## Work instructions
Look below for the line that contains "ATOM 288 N N", then copy it and each following line exactly, through and including the line that contains "ATOM 299 C C".

+++ Records for processing

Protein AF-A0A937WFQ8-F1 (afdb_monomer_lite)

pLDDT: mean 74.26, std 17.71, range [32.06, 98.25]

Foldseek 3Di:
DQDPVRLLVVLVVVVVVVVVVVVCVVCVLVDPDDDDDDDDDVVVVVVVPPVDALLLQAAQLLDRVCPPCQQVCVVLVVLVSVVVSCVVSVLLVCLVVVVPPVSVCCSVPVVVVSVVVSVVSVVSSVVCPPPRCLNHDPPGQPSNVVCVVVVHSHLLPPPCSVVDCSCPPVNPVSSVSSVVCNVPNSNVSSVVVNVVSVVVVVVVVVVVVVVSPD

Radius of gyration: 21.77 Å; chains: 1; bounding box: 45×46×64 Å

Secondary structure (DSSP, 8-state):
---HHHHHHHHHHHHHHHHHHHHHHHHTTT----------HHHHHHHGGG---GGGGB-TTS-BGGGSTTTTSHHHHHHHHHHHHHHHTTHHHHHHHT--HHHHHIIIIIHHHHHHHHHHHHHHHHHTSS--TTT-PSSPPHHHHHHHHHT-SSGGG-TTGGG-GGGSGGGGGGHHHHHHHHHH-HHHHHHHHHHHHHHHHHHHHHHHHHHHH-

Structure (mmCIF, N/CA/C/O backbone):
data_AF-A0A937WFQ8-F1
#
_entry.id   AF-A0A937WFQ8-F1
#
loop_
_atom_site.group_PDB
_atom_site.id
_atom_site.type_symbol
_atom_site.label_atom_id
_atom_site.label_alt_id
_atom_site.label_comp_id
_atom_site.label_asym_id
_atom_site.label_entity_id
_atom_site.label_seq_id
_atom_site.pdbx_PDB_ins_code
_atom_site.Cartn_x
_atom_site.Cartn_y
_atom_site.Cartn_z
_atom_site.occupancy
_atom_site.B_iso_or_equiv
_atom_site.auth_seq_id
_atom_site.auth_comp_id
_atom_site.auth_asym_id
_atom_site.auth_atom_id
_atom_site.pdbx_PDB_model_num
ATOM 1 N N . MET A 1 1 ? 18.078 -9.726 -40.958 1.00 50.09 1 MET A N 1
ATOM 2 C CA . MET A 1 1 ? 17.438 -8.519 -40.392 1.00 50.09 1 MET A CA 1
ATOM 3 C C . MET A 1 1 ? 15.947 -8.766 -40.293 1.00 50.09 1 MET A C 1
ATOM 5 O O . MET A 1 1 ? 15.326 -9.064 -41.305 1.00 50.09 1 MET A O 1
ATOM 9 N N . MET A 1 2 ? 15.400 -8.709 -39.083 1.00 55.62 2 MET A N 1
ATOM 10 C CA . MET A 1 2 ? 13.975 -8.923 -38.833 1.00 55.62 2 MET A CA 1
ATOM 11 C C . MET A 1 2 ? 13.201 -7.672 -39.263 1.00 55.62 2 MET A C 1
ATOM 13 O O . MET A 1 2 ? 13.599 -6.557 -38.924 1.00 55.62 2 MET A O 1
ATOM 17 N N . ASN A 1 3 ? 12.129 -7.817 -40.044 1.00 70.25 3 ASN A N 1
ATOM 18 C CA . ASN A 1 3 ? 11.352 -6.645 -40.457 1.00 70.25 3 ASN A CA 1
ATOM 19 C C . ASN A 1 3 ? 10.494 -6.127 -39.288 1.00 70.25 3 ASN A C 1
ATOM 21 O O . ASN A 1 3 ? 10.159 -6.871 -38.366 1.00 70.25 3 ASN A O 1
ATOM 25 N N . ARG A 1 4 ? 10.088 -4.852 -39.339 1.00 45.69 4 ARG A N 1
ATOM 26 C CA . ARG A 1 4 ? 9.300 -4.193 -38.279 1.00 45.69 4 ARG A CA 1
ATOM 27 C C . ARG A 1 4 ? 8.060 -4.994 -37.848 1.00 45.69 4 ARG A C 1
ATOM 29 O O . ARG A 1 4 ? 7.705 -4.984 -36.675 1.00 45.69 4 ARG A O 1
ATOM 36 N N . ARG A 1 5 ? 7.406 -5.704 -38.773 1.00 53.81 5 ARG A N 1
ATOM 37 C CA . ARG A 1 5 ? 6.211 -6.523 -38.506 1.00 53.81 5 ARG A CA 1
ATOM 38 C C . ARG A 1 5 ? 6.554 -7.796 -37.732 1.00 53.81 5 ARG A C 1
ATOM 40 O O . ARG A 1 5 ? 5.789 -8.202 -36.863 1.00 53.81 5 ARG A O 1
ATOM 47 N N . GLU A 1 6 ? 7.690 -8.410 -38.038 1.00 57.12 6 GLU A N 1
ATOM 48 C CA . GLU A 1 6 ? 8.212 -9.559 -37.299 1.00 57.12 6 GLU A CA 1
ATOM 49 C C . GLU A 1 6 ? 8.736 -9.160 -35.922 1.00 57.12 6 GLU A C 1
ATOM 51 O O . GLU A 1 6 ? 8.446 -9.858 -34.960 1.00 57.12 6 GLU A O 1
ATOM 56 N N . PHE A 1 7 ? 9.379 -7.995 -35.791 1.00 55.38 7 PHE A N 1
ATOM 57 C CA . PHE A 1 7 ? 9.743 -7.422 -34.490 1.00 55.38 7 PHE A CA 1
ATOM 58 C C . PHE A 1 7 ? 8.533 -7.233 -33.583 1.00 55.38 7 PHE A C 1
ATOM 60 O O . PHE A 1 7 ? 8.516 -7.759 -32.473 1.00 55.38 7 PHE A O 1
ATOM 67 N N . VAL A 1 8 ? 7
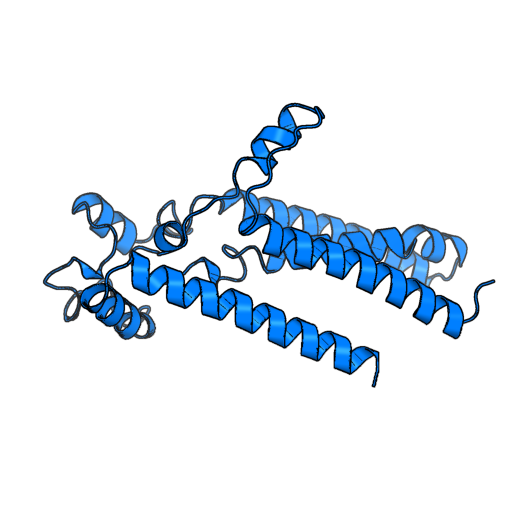.475 -6.591 -34.082 1.00 49.31 8 VAL A N 1
ATOM 68 C CA . VAL A 1 8 ? 6.235 -6.425 -33.313 1.00 49.31 8 VAL A CA 1
ATOM 69 C C . VAL A 1 8 ? 5.618 -7.780 -32.959 1.00 49.31 8 VAL A C 1
ATOM 71 O O . VAL A 1 8 ? 5.253 -7.985 -31.811 1.00 49.31 8 VAL A O 1
ATOM 74 N N . LYS A 1 9 ? 5.559 -8.748 -33.885 1.00 59.44 9 LYS A N 1
ATOM 75 C CA . LYS A 1 9 ? 5.020 -10.090 -33.589 1.00 59.44 9 LYS A CA 1
ATOM 76 C C . LYS A 1 9 ? 5.834 -10.848 -32.540 1.00 59.44 9 LYS A C 1
ATOM 78 O O . LYS A 1 9 ? 5.238 -11.512 -31.695 1.00 59.44 9 LYS A O 1
ATOM 83 N N . THR A 1 10 ? 7.160 -10.773 -32.596 1.00 57.34 10 THR A N 1
ATOM 84 C CA . THR A 1 10 ? 8.050 -11.434 -31.636 1.00 57.34 10 THR A CA 1
ATOM 85 C C . THR A 1 10 ? 7.934 -10.776 -30.269 1.00 57.34 10 THR A C 1
ATOM 87 O O . THR A 1 10 ? 7.643 -11.471 -29.304 1.00 57.34 10 THR A O 1
ATOM 90 N N . VAL A 1 11 ? 8.017 -9.444 -30.187 1.00 50.41 11 VAL A N 1
ATOM 91 C CA . VAL A 1 11 ? 7.826 -8.70
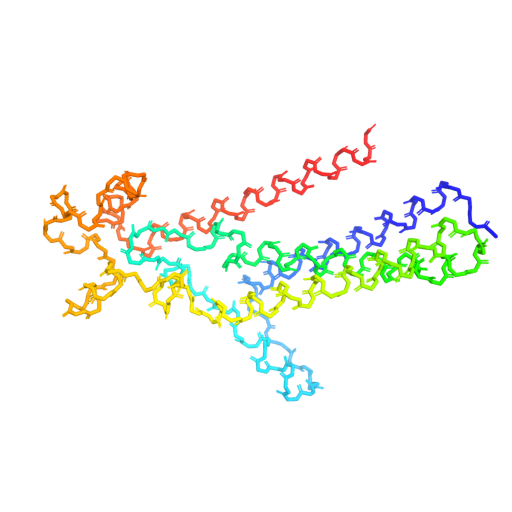1 -28.932 1.00 50.41 11 VAL A CA 1
ATOM 92 C C . VAL A 1 11 ? 6.430 -8.939 -28.359 1.00 50.41 11 VAL A C 1
ATOM 94 O O . VAL A 1 11 ? 6.311 -9.190 -27.169 1.00 50.41 11 VAL A O 1
ATOM 97 N N . SER A 1 12 ? 5.375 -8.957 -29.179 1.00 53.69 12 SER A N 1
ATOM 98 C CA . SER A 1 12 ? 4.020 -9.292 -28.729 1.00 53.69 12 SER A CA 1
ATOM 99 C C . SER A 1 12 ? 3.923 -10.720 -28.195 1.00 53.69 12 SER A C 1
ATOM 101 O O . SER A 1 12 ? 3.316 -10.920 -27.150 1.00 53.69 12 SER A O 1
ATOM 103 N N . LYS A 1 13 ? 4.530 -11.718 -28.850 1.00 55.91 13 LYS A N 1
ATOM 104 C CA . LYS A 1 13 ? 4.537 -13.105 -28.353 1.00 55.91 13 LYS A CA 1
ATOM 105 C C . LYS A 1 13 ? 5.309 -13.239 -27.043 1.00 55.91 13 LYS A C 1
ATOM 107 O O . LYS A 1 13 ? 4.821 -13.902 -26.132 1.00 55.91 13 LYS A O 1
ATOM 112 N N . THR A 1 14 ? 6.460 -12.583 -26.915 1.00 54.72 14 THR A N 1
ATOM 113 C CA . THR A 1 14 ? 7.255 -12.631 -25.683 1.00 54.72 14 THR A CA 1
ATOM 114 C C . THR A 1 14 ? 6.624 -11.808 -24.565 1.00 54.72 14 THR A C 1
ATOM 116 O O . THR A 1 14 ? 6.653 -12.237 -23.421 1.00 54.72 14 THR A O 1
ATOM 119 N N . ALA A 1 15 ? 5.963 -10.690 -24.874 1.00 48.22 15 ALA A N 1
ATOM 120 C CA . ALA A 1 15 ? 5.185 -9.909 -23.915 1.00 48.22 15 ALA A CA 1
ATOM 121 C C . ALA A 1 15 ? 3.910 -10.640 -23.474 1.00 48.22 15 ALA A C 1
ATOM 123 O O . ALA A 1 15 ? 3.524 -10.526 -22.318 1.00 48.22 15 ALA A O 1
ATOM 124 N N . ILE A 1 16 ? 3.262 -11.416 -24.350 1.00 53.41 16 ILE A N 1
ATOM 125 C CA . ILE A 1 16 ? 2.160 -12.314 -23.972 1.00 53.41 16 ILE A CA 1
ATOM 126 C C . ILE A 1 16 ? 2.691 -13.449 -23.089 1.00 53.41 16 ILE A C 1
ATOM 128 O O . ILE A 1 16 ? 2.070 -13.751 -22.078 1.00 53.41 16 ILE A O 1
ATOM 132 N N . GLY A 1 17 ? 3.859 -14.019 -23.405 1.00 49.53 17 GLY A N 1
ATOM 133 C CA . GLY A 1 17 ? 4.533 -15.013 -22.563 1.00 49.53 17 GLY A CA 1
ATOM 134 C C . GLY A 1 17 ? 4.916 -14.466 -21.183 1.00 49.53 17 GLY A C 1
ATOM 135 O O . GLY A 1 17 ? 4.590 -15.075 -20.171 1.00 49.53 17 GLY A O 1
ATOM 136 N N . ALA A 1 18 ? 5.517 -13.276 -21.123 1.00 46.72 18 ALA A N 1
ATOM 137 C CA . ALA A 1 18 ? 5.860 -12.585 -19.882 1.00 46.72 18 ALA A CA 1
ATOM 138 C C . ALA A 1 18 ? 4.614 -12.152 -19.092 1.00 46.72 18 ALA A C 1
ATOM 140 O O . ALA A 1 18 ? 4.609 -12.240 -17.872 1.00 46.72 18 ALA A O 1
ATOM 141 N N . ASN A 1 19 ? 3.527 -11.754 -19.761 1.00 46.97 19 ASN A N 1
ATOM 142 C CA . ASN A 1 19 ? 2.246 -11.471 -19.105 1.00 46.97 19 ASN A CA 1
ATOM 143 C C . ASN A 1 19 ? 1.541 -12.732 -18.609 1.00 46.97 19 ASN A C 1
ATOM 145 O O . ASN A 1 19 ? 0.886 -12.673 -17.572 1.00 46.97 19 ASN A O 1
ATOM 149 N N . LEU A 1 20 ? 1.688 -13.869 -19.297 1.00 44.72 20 LEU A N 1
ATOM 150 C CA . LEU A 1 20 ? 1.298 -15.162 -18.748 1.00 44.72 20 LEU A CA 1
ATOM 151 C C . LEU A 1 20 ? 2.101 -15.436 -17.480 1.00 44.72 20 LEU A C 1
ATOM 153 O O . LEU A 1 20 ? 1.488 -15.757 -16.480 1.00 44.72 20 LEU A O 1
ATOM 157 N N . ILE A 1 21 ? 3.414 -15.187 -17.465 1.00 45.12 21 ILE A N 1
ATOM 158 C CA . ILE A 1 21 ? 4.247 -15.334 -16.261 1.00 45.12 21 ILE A CA 1
ATOM 159 C C . ILE A 1 21 ? 3.805 -14.378 -15.137 1.00 45.12 21 ILE A C 1
ATOM 161 O O . ILE A 1 21 ? 3.710 -14.819 -14.001 1.00 45.12 21 ILE A O 1
ATOM 165 N N . ILE A 1 22 ? 3.459 -13.114 -15.420 1.00 44.88 22 ILE A N 1
ATOM 166 C CA . ILE A 1 22 ? 2.953 -12.141 -14.422 1.00 44.88 22 ILE A CA 1
ATOM 167 C C . ILE A 1 22 ? 1.562 -12.534 -13.899 1.00 44.88 22 ILE A C 1
ATOM 169 O O . ILE A 1 22 ? 1.274 -12.369 -12.710 1.00 44.88 22 ILE A O 1
ATOM 173 N N . ASN A 1 23 ? 0.691 -13.066 -14.761 1.00 40.84 23 ASN A N 1
ATOM 174 C CA . ASN A 1 23 ? -0.590 -13.629 -14.340 1.00 40.84 23 ASN A CA 1
ATOM 175 C C . ASN A 1 23 ? -0.379 -14.895 -13.512 1.00 40.84 23 ASN A C 1
ATOM 177 O O . ASN A 1 23 ? -1.018 -15.024 -12.481 1.00 40.84 23 ASN A O 1
ATOM 181 N N . THR A 1 24 ? 0.552 -15.776 -13.873 1.00 44.22 24 THR A N 1
ATOM 182 C CA . THR A 1 24 ? 0.916 -16.944 -13.064 1.00 44.22 24 THR A CA 1
ATOM 183 C C . THR A 1 24 ? 1.585 -16.534 -11.751 1.00 44.22 24 THR A C 1
ATOM 185 O O . THR A 1 24 ? 1.379 -17.203 -10.753 1.00 44.22 24 THR A O 1
ATOM 188 N N . PHE A 1 25 ? 2.302 -15.408 -11.688 1.00 40.03 25 PHE A N 1
ATOM 189 C CA . PHE A 1 25 ? 2.863 -14.872 -10.440 1.00 40.03 25 PHE A CA 1
ATOM 190 C C . PHE A 1 25 ? 1.771 -14.319 -9.507 1.00 40.03 25 PHE A C 1
ATOM 192 O O . PHE A 1 25 ? 1.822 -14.533 -8.302 1.00 40.03 25 PHE A O 1
ATOM 199 N N . ASN A 1 26 ? 0.746 -13.653 -10.054 1.00 38.03 26 ASN A N 1
ATOM 200 C CA . ASN A 1 26 ? -0.398 -13.165 -9.269 1.00 38.03 26 ASN A CA 1
ATOM 201 C C . ASN A 1 26 ? -1.433 -14.264 -8.947 1.00 38.03 26 ASN A C 1
ATOM 203 O O . ASN A 1 26 ? -2.113 -14.171 -7.931 1.00 38.03 26 ASN A O 1
ATOM 207 N N . ILE A 1 27 ? -1.571 -15.291 -9.794 1.00 39.47 27 ILE A N 1
ATOM 208 C CA . ILE A 1 27 ? -2.466 -16.447 -9.591 1.00 39.47 27 ILE A CA 1
ATOM 209 C C . ILE A 1 27 ? -1.781 -17.529 -8.744 1.00 39.47 27 ILE A C 1
ATOM 211 O O . ILE A 1 27 ? -2.454 -18.210 -7.983 1.00 39.47 27 ILE A O 1
ATOM 215 N N . GLY A 1 28 ? -0.453 -17.653 -8.795 1.00 37.12 28 GLY A N 1
ATOM 216 C CA . GLY A 1 28 ? 0.339 -18.489 -7.884 1.00 37.12 28 GLY A CA 1
ATOM 217 C C . GLY A 1 28 ? 0.241 -18.030 -6.427 1.00 37.12 28 GLY A C 1
ATOM 218 O O . GLY A 1 28 ? 0.411 -18.831 -5.521 1.00 37.12 28 GLY A O 1
ATOM 219 N N . LEU A 1 29 ? -0.169 -16.776 -6.196 1.00 38.91 29 LEU A N 1
ATOM 220 C CA . LEU A 1 29 ? -0.607 -16.276 -4.889 1.00 38.91 29 LEU A CA 1
ATOM 221 C C . LEU A 1 29 ? -1.915 -16.934 -4.381 1.00 38.91 29 LEU A C 1
ATOM 223 O O . LEU A 1 29 ? -2.289 -16.732 -3.230 1.00 38.91 29 LEU A O 1
ATOM 227 N N . LEU A 1 30 ? -2.638 -17.671 -5.235 1.00 38.09 30 LEU A N 1
ATOM 228 C CA . LEU A 1 30 ? -3.933 -18.310 -4.954 1.00 38.09 30 LEU A CA 1
ATOM 229 C C . LEU A 1 30 ? -3.925 -19.836 -5.145 1.00 38.09 30 LEU A C 1
ATOM 231 O O . LEU A 1 30 ? -4.896 -20.488 -4.762 1.00 38.09 30 LEU A O 1
ATOM 235 N N . ALA A 1 31 ? -2.880 -20.410 -5.743 1.00 32.06 31 ALA A N 1
ATOM 236 C CA . ALA A 1 31 ? -2.801 -21.837 -6.032 1.00 32.06 31 ALA A CA 1
ATOM 237 C C . ALA A 1 31 ? -1.673 -22.480 -5.222 1.00 32.06 31 ALA A C 1
ATOM 239 O O . ALA A 1 31 ? -0.505 -22.435 -5.599 1.00 32.06 31 ALA A O 1
ATOM 240 N N . ASP A 1 32 ? -2.065 -23.085 -4.106 1.00 37.62 32 ASP A N 1
ATOM 241 C CA . ASP A 1 32 ? -1.251 -24.019 -3.341 1.00 37.62 32 ASP A CA 1
ATOM 242 C C . ASP A 1
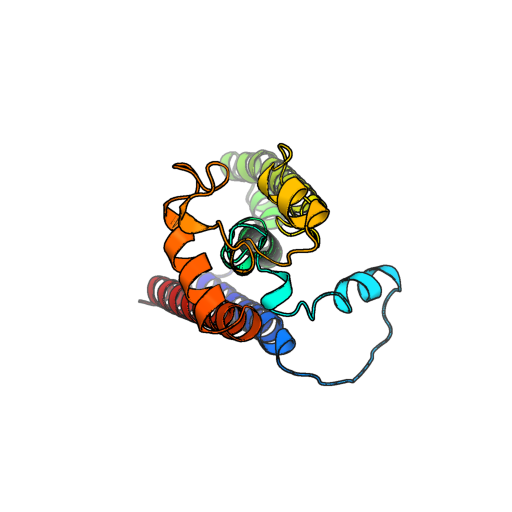 32 ? -1.056 -25.284 -4.196 1.00 37.62 32 ASP A C 1
ATOM 244 O O . ASP A 1 32 ? -1.957 -26.115 -4.324 1.00 37.62 32 ASP A O 1
ATOM 248 N N . THR A 1 33 ? 0.085 -25.394 -4.876 1.00 37.88 33 THR A N 1
ATOM 249 C CA . THR A 1 33 ? 0.516 -26.648 -5.505 1.00 37.88 33 THR A CA 1
ATOM 250 C C . THR A 1 33 ? 1.977 -26.889 -5.172 1.00 37.88 33 THR A C 1
ATOM 252 O O . THR A 1 33 ? 2.880 -26.329 -5.792 1.00 37.88 33 THR A O 1
ATOM 255 N N . SER A 1 34 ? 2.174 -27.733 -4.165 1.00 39.78 34 SER A N 1
ATOM 256 C CA . SER A 1 34 ? 3.437 -28.349 -3.792 1.00 39.78 34 SER A CA 1
ATOM 257 C C . SER A 1 34 ? 3.978 -29.207 -4.938 1.00 39.78 34 SER A C 1
ATOM 259 O O . SER A 1 34 ? 3.392 -30.240 -5.250 1.00 39.78 34 SER A O 1
ATOM 261 N N . GLU A 1 35 ? 5.103 -28.809 -5.525 1.00 46.69 35 GLU A N 1
ATOM 262 C CA . GLU A 1 35 ? 6.085 -29.728 -6.112 1.00 46.69 35 GLU A CA 1
ATOM 263 C C . GLU A 1 35 ? 7.452 -29.024 -6.145 1.00 46.69 35 GLU A C 1
ATOM 265 O O . GLU A 1 35 ? 7.712 -28.120 -6.942 1.00 46.69 35 GLU A O 1
ATOM 270 N N . GLU A 1 36 ? 8.302 -29.405 -5.192 1.00 45.69 36 GLU A N 1
ATOM 271 C CA . GLU A 1 36 ? 9.619 -28.830 -4.932 1.00 45.69 36 GLU A CA 1
ATOM 272 C C . GLU A 1 36 ? 10.639 -29.264 -5.995 1.00 45.69 36 GLU A C 1
ATOM 274 O O . GLU A 1 36 ? 10.810 -30.449 -6.289 1.00 45.69 36 GLU A O 1
ATOM 279 N N . LYS A 1 37 ? 11.381 -28.294 -6.537 1.00 44.66 37 LYS A N 1
ATOM 280 C CA . LYS A 1 37 ? 12.698 -28.534 -7.133 1.00 44.66 37 LYS A CA 1
ATOM 281 C C . LYS A 1 37 ? 13.716 -27.651 -6.433 1.00 44.66 37 LYS A C 1
ATOM 283 O O . LYS A 1 37 ? 13.581 -26.430 -6.424 1.00 44.66 37 LYS A O 1
ATOM 288 N N . GLU A 1 38 ? 14.725 -28.300 -5.866 1.00 50.44 38 GLU A N 1
ATOM 289 C CA . GLU A 1 38 ? 15.835 -27.690 -5.143 1.00 50.44 38 GLU A CA 1
ATOM 290 C C . GLU A 1 38 ? 16.638 -26.744 -6.051 1.00 50.44 38 GLU A C 1
ATOM 292 O O . GLU A 1 38 ? 17.310 -27.165 -6.994 1.00 50.44 38 GLU A O 1
ATOM 297 N N . SER A 1 39 ? 16.597 -25.448 -5.741 1.00 48.50 39 SER A N 1
ATOM 298 C CA . SER A 1 39 ? 17.595 -24.480 -6.195 1.00 48.50 39 SER A CA 1
ATOM 299 C C . SER A 1 39 ? 17.848 -23.445 -5.098 1.00 48.50 39 SER A C 1
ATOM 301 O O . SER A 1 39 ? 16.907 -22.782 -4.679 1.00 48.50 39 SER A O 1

++++++

## Exercise solution
ATOM 288 N N . GLU A 1 38 ? 14.725 -28.300 -5.866 1.00 50.44 38 GLU A N 1
ATOM 289 C CA . GLU A 1 38 ? 15.835 -27.690 -5.143 1.00 50.44 38 GLU A CA 1
ATOM 290 C C . GLU A 1 38 ? 16.638 -26.744 -6.051 1.00 50.44 38 GLU A C 1
ATOM 292 O O . GLU A 1 38 ? 17.310 -27.165 -6.994 1.00 50.44 38 GLU A O 1
ATOM 297 N N . SER A 1 39 ? 16.597 -25.448 -5.741 1.00 48.50 39 SER A N 1
ATOM 298 C CA . SER A 1 39 ? 17.595 -24.480 -6.195 1.00 48.50 39 SER A CA 1
ATOM 299 C C . SER A 1 39 ? 17.848 -23.445 -5.098 1.00 48.50 39 SER A C 1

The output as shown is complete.